Exercise instructions = In the listing below, find the line containing "ATOM 152 C CA" and the line containing "ATOM 194 C C". Repeat exactly those two lines and every line between them, nothing more.

(Data in this exercise Opens)

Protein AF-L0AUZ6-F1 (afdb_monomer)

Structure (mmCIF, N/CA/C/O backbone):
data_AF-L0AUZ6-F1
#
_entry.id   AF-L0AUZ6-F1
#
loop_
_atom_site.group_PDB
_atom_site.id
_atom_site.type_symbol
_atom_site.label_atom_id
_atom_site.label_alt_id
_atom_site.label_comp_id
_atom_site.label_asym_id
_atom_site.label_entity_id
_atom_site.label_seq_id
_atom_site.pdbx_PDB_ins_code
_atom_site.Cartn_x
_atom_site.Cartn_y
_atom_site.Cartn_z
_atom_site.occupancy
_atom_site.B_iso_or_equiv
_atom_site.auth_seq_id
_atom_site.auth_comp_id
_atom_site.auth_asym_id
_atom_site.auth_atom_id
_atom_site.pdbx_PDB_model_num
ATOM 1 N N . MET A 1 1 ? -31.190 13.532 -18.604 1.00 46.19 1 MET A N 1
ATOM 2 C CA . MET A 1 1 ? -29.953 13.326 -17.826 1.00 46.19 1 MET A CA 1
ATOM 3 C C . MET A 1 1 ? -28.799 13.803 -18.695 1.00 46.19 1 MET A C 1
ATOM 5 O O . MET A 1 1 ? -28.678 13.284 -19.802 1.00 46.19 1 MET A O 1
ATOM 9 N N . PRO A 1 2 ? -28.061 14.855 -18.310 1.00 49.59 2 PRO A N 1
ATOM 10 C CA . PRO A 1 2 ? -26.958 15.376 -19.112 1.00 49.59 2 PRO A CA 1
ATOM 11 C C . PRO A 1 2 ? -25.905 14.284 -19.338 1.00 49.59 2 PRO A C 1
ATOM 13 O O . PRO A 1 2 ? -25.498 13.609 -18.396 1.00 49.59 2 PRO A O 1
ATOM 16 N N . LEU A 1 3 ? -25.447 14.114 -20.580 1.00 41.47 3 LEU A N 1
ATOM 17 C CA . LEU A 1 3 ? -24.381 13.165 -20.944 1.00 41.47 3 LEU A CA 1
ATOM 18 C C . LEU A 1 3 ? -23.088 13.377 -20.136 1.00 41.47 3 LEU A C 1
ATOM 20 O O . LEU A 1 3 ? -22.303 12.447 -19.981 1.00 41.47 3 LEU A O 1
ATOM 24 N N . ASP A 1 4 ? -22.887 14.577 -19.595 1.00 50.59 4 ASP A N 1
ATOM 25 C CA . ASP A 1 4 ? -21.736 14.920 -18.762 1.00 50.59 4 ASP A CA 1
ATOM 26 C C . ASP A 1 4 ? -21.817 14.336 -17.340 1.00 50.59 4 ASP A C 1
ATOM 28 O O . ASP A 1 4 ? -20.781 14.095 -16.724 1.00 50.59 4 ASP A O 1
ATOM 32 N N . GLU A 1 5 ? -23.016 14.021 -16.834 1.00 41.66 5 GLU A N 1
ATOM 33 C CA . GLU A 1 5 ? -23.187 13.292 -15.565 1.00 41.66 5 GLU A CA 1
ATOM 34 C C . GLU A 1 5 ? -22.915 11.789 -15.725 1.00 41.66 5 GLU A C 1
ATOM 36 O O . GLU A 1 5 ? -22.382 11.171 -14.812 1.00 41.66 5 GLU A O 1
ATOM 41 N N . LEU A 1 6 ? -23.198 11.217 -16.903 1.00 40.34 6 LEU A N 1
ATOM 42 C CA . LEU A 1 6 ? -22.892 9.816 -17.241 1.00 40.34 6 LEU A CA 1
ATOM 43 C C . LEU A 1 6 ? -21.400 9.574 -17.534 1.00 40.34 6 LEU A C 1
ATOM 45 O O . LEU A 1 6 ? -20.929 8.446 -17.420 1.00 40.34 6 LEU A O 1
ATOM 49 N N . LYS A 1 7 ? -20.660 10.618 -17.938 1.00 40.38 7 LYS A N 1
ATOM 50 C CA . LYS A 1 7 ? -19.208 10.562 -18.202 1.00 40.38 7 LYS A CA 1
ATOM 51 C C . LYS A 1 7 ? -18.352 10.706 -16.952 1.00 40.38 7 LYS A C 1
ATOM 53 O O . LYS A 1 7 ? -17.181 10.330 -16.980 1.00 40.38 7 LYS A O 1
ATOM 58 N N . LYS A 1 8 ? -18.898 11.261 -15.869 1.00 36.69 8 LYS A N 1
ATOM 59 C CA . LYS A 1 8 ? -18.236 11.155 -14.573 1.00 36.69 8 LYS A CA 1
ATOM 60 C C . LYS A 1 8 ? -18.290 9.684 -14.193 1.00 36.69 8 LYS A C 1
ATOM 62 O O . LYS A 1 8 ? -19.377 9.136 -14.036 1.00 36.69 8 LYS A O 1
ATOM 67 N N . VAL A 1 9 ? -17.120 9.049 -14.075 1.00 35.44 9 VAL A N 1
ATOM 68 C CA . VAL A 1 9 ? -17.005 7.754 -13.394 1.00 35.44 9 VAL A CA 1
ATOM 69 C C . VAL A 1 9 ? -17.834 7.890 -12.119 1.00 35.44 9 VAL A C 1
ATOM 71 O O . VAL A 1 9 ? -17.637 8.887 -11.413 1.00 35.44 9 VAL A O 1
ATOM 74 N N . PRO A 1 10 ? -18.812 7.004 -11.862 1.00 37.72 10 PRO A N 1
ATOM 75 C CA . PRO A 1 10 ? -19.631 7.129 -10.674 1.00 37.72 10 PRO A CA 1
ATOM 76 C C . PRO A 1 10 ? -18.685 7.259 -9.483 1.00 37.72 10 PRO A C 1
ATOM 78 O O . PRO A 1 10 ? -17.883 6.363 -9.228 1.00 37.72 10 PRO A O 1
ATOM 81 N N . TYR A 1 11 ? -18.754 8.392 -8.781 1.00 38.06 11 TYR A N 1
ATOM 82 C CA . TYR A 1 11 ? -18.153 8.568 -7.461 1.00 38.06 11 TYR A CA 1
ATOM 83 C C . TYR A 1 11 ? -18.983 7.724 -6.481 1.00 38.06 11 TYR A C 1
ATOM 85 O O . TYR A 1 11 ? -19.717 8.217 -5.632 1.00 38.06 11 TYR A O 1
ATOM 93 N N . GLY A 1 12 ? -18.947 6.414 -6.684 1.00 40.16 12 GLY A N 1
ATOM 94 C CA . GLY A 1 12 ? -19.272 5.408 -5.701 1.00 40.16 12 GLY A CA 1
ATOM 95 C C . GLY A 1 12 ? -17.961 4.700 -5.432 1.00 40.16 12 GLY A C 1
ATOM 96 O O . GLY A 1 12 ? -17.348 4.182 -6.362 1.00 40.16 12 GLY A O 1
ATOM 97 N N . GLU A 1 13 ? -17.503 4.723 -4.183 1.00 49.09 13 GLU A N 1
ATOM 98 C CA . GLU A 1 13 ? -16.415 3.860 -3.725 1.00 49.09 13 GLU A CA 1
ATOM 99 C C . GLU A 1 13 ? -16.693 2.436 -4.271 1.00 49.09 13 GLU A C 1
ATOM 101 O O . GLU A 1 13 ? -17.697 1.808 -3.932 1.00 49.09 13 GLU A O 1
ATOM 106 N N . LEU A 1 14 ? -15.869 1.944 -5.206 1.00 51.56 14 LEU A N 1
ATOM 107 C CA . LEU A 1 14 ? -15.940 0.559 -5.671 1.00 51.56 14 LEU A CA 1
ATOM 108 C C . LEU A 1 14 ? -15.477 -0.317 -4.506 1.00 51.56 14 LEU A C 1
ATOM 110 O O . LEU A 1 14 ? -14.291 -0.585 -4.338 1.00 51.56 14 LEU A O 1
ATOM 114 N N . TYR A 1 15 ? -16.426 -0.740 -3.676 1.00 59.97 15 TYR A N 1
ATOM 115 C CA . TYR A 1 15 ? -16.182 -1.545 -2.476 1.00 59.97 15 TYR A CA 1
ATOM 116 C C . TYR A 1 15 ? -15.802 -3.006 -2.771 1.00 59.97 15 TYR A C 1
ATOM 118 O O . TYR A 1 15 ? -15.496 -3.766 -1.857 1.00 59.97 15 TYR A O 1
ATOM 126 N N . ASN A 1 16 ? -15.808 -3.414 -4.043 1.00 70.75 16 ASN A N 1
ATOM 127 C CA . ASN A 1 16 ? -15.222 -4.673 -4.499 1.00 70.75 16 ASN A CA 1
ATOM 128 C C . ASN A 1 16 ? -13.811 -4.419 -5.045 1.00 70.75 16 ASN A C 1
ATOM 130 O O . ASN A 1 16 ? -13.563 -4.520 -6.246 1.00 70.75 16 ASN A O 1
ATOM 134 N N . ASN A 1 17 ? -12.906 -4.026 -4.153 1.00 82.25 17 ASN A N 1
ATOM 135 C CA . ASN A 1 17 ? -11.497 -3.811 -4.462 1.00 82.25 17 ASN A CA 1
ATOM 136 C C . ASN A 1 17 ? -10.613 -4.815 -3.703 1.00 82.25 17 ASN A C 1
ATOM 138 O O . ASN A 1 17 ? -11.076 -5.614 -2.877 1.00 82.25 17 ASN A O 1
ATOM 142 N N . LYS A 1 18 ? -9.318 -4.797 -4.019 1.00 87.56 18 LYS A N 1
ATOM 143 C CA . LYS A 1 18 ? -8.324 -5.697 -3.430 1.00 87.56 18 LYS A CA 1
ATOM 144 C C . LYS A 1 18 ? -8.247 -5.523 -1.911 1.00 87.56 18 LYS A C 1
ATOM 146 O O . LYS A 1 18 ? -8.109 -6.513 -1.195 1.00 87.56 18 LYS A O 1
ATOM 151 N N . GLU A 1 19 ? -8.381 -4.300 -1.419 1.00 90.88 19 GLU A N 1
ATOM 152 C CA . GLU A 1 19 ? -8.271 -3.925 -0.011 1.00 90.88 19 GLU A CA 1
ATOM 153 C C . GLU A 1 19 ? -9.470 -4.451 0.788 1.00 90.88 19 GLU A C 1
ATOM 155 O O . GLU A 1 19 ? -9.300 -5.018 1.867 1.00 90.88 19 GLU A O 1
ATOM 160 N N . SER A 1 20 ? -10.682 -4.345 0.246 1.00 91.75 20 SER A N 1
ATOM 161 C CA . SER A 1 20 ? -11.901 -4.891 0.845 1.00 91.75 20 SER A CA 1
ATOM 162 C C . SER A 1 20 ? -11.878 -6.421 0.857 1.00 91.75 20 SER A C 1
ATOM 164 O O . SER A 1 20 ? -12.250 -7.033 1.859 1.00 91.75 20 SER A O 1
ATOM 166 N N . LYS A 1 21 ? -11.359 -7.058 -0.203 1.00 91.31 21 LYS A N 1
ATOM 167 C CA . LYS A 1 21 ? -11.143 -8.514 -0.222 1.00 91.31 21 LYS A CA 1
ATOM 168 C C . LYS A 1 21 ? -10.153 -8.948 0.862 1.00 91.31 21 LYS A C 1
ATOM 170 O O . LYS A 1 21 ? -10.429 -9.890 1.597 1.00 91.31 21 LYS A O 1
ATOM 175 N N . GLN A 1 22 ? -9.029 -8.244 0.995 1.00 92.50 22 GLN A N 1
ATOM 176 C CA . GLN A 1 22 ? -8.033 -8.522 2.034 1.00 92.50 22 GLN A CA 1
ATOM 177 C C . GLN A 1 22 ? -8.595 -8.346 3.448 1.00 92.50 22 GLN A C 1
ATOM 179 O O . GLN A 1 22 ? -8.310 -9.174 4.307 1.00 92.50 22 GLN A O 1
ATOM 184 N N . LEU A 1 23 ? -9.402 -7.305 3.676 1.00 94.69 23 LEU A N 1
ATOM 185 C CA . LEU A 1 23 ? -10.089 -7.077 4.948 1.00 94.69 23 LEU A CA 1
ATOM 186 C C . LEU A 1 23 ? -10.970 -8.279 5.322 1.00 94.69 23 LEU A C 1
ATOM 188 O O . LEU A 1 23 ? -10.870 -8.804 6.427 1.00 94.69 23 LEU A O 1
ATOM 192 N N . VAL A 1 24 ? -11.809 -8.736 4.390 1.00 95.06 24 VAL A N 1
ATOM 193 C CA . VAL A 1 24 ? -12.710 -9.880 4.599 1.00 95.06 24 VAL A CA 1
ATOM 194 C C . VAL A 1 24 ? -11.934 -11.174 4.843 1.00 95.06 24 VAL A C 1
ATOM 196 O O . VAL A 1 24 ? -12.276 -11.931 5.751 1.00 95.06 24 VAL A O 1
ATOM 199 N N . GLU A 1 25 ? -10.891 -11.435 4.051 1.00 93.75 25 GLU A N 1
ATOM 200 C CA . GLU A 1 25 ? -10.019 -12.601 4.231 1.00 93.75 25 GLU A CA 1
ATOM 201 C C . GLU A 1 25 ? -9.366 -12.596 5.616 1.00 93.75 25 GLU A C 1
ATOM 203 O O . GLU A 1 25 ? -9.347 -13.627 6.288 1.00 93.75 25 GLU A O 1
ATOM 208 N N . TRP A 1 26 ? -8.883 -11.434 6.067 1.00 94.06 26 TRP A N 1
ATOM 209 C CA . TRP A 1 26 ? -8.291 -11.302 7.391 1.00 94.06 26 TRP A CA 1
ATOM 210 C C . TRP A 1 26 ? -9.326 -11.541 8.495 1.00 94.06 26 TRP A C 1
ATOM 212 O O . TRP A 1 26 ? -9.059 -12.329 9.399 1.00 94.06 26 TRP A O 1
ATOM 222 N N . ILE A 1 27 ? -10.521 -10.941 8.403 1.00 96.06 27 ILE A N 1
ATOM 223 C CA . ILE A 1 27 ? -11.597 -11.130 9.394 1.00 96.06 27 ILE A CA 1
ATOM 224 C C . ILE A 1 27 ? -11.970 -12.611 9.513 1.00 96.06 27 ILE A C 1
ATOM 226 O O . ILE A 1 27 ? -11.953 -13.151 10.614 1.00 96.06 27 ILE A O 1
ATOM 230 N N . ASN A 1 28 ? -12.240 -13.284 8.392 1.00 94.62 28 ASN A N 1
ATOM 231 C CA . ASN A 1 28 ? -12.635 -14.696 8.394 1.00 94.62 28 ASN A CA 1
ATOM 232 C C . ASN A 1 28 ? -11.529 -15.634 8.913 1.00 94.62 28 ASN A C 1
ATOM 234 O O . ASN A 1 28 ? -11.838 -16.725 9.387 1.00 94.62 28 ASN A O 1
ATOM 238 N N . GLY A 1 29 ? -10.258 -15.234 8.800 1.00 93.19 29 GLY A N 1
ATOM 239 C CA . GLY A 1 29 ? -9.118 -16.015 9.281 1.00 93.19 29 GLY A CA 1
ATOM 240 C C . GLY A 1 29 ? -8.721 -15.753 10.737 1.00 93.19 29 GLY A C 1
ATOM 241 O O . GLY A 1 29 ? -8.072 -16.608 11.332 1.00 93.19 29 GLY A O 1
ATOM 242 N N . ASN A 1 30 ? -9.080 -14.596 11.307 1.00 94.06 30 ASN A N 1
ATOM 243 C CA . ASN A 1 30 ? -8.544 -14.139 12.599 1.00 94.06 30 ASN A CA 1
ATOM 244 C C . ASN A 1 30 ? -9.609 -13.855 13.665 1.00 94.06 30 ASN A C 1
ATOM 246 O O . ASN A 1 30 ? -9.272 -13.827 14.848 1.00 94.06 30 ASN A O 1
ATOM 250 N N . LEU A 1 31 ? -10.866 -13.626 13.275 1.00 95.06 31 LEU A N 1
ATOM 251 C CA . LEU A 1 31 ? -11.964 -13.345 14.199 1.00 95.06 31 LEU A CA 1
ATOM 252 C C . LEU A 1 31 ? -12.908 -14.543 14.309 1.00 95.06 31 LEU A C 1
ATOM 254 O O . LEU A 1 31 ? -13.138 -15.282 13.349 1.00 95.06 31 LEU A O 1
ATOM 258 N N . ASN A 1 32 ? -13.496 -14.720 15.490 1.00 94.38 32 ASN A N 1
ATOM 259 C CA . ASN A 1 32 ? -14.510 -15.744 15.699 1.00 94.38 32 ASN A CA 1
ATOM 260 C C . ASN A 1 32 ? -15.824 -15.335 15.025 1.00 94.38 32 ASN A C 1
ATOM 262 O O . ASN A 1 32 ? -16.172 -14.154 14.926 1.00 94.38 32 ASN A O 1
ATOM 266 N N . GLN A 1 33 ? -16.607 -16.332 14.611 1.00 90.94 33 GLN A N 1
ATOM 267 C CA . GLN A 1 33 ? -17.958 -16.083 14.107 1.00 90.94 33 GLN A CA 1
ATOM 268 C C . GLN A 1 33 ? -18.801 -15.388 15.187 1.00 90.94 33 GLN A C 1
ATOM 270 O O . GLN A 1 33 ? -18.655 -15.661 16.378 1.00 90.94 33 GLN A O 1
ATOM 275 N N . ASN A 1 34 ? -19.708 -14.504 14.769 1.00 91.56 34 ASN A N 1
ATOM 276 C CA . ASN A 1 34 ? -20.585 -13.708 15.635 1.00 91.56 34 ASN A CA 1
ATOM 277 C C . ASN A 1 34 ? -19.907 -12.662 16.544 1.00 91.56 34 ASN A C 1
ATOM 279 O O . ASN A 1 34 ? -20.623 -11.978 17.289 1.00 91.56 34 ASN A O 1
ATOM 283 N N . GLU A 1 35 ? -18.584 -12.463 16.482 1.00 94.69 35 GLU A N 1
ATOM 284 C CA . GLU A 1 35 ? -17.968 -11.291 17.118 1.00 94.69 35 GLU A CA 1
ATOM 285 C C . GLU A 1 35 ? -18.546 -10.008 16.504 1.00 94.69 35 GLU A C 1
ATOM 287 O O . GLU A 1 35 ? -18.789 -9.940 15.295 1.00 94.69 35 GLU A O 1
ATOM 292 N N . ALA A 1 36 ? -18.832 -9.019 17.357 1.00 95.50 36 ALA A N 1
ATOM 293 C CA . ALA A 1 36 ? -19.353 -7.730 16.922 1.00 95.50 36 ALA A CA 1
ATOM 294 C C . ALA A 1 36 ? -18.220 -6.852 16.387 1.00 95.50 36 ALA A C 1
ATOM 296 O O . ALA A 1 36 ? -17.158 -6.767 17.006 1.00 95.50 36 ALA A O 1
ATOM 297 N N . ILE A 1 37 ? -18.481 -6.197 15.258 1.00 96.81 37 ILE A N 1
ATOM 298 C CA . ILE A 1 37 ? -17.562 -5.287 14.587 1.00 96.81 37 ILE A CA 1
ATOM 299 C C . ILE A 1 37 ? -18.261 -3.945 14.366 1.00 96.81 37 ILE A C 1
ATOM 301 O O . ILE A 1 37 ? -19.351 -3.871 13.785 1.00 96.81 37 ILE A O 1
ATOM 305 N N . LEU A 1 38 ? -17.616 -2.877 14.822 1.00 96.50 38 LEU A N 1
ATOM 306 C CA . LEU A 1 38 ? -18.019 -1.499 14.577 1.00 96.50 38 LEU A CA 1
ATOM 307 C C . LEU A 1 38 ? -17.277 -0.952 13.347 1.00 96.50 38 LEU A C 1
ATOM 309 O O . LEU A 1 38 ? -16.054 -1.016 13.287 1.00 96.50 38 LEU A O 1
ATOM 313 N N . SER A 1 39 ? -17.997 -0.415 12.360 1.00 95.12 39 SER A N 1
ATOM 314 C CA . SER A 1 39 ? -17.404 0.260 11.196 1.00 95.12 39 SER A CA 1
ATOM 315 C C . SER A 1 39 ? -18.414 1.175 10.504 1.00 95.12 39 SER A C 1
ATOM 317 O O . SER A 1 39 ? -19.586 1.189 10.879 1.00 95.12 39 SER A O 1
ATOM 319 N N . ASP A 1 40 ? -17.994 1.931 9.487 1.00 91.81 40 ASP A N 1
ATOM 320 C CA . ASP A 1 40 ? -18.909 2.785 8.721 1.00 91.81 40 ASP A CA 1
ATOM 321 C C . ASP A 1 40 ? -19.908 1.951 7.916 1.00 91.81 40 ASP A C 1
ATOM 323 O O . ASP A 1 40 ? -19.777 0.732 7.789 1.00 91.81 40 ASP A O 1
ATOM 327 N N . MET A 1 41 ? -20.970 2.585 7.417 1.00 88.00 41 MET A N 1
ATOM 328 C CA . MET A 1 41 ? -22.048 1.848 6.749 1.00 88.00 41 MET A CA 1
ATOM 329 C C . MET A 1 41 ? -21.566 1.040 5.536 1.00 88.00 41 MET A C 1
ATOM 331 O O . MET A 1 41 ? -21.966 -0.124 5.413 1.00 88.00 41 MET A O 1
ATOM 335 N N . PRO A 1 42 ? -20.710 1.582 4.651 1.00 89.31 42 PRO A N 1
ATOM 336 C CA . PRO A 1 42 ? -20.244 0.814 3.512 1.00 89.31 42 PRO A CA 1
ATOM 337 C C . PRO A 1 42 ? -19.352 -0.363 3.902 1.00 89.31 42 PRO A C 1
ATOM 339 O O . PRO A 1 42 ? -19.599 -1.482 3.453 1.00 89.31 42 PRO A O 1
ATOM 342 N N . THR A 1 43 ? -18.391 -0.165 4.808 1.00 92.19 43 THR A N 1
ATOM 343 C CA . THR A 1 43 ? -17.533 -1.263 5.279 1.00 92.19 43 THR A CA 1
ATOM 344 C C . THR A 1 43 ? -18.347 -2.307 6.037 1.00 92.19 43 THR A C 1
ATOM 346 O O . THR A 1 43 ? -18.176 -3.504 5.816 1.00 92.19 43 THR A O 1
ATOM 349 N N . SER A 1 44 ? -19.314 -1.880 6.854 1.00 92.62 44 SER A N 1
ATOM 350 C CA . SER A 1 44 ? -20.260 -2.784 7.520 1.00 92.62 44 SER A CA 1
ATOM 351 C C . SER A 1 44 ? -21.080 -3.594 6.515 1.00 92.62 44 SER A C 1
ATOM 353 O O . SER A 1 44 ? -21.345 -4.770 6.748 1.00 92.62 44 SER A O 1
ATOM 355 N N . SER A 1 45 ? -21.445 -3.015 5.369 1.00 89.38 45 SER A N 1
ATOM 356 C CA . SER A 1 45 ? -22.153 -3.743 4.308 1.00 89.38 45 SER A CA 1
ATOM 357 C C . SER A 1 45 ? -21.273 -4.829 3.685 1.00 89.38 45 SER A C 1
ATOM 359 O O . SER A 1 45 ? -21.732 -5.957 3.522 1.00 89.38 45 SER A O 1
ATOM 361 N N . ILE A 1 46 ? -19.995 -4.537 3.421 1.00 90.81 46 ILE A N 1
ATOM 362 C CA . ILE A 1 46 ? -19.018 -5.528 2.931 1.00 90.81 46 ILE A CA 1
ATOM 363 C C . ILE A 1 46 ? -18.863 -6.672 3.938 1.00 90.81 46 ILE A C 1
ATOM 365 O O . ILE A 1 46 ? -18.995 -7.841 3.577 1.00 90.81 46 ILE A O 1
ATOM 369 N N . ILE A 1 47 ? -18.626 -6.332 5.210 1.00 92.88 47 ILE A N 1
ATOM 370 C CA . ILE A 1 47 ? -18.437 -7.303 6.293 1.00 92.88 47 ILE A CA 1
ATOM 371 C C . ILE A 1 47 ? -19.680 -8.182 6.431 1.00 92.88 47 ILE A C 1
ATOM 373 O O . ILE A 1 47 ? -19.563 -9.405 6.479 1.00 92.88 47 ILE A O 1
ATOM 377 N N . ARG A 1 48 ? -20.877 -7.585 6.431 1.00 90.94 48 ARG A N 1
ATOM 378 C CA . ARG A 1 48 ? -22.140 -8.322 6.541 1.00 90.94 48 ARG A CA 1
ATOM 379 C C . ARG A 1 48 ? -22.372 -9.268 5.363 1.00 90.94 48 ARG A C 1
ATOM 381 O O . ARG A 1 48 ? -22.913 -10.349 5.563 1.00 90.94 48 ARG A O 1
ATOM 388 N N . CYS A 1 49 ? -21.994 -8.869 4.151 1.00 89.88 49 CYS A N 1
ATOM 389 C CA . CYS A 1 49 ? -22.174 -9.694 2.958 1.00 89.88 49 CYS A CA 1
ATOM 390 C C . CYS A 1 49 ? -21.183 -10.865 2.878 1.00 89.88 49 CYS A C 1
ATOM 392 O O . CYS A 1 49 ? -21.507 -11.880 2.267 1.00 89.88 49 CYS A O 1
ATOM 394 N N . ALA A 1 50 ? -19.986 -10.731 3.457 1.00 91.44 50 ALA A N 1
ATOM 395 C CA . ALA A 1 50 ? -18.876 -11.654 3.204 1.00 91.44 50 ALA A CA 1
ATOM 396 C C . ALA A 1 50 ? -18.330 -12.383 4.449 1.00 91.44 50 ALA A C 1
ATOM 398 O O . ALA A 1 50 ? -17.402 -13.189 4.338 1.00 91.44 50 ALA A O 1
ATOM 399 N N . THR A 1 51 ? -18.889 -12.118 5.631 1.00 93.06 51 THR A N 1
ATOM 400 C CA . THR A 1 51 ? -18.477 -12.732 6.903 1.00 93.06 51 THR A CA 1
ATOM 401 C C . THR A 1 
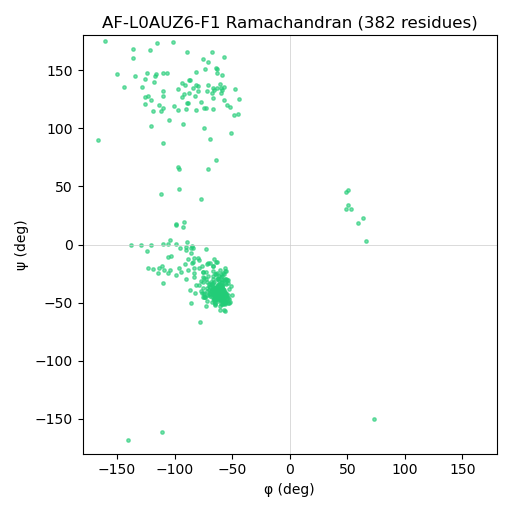51 ? -19.699 -13.157 7.723 1.00 93.06 51 THR A C 1
ATOM 403 O O . THR A 1 51 ? -20.831 -12.771 7.432 1.00 93.06 51 THR A O 1
ATOM 406 N N . ARG A 1 52 ? -19.474 -13.942 8.783 1.00 93.31 52 ARG A N 1
ATOM 407 C CA . ARG A 1 52 ? -20.506 -14.284 9.784 1.00 93.31 52 ARG A CA 1
ATOM 408 C C . ARG A 1 52 ? -20.409 -13.418 11.045 1.00 93.31 52 ARG A C 1
ATOM 410 O O . ARG A 1 52 ? -20.906 -13.796 12.105 1.00 93.31 52 ARG A O 1
ATOM 417 N N . ASN A 1 53 ? -19.714 -12.290 10.967 1.00 94.69 53 ASN A N 1
ATOM 418 C CA . ASN A 1 53 ? -19.561 -11.372 12.086 1.00 94.69 53 ASN A CA 1
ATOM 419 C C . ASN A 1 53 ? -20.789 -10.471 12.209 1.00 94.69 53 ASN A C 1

(Data in this exercise Closes)

Written answer =
ATOM 152 C CA . GLU A 1 19 ? -8.271 -3.925 -0.011 1.00 90.88 19 GLU A CA 1
ATOM 153 C C . GLU A 1 19 ? -9.470 -4.451 0.788 1.00 90.88 19 GLU A C 1
ATOM 155 O O . GLU A 1 19 ? -9.300 -5.018 1.867 1.00 90.88 19 GLU A O 1
ATOM 160 N N . SER A 1 20 ? -10.682 -4.345 0.246 1.00 91.75 20 SER A N 1
ATOM 161 C CA . SER A 1 20 ? -11.901 -4.891 0.845 1.00 91.75 20 SER A CA 1
ATOM 162 C C . SER A 1 20 ? -11.878 -6.421 0.857 1.00 91.75 20 SER A C 1
ATOM 164 O O . SER A 1 20 ? -12.250 -7.033 1.859 1.00 91.75 20 SER A O 1
ATOM 166 N N . LYS A 1 21 ? -11.359 -7.058 -0.203 1.00 91.31 21 LYS A N 1
ATOM 167 C CA . LYS A 1 21 ? -11.143 -8.514 -0.222 1.00 91.31 21 LYS A CA 1
ATOM 168 C C . LYS A 1 21 ? -10.153 -8.948 0.862 1.00 91.31 21 LYS A C 1
ATOM 170 O O . LYS A 1 21 ? -10.429 -9.890 1.597 1.00 91.31 21 LYS A O 1
ATOM 175 N N . GLN A 1 22 ? -9.029 -8.244 0.995 1.00 92.50 22 GLN A N 1
ATOM 176 C CA . GLN A 1 22 ? -8.033 -8.522 2.034 1.00 92.50 22 GLN A CA 1
ATOM 177 C C . GLN A 1 22 ? -8.595 -8.346 3.448 1.00 92.50 22 GLN A C 1
ATOM 179 O O . GLN A 1 22 ? -8.310 -9.174 4.307 1.00 92.50 22 GLN A O 1
ATOM 184 N N . LEU A 1 23 ? -9.402 -7.305 3.676 1.00 94.69 23 LEU A N 1
ATOM 185 C CA . LEU A 1 23 ? -10.089 -7.077 4.948 1.00 94.69 23 LEU A CA 1
ATOM 186 C C . LEU A 1 23 ? -10.970 -8.279 5.322 1.00 94.69 23 LEU A C 1
ATOM 188 O O . LEU A 1 23 ? -10.870 -8.804 6.427 1.00 94.69 23 LEU A O 1
ATOM 192 N N . VAL A 1 24 ? -11.809 -8.736 4.390 1.00 95.06 24 VAL A N 1
ATOM 193 C CA . VAL A 1 24 ? -12.710 -9.880 4.599 1.00 95.06 24 VAL A CA 1
ATOM 194 C C . VAL A 1 24 ? -11.934 -11.174 4.843 1.00 95.06 24 VAL A C 1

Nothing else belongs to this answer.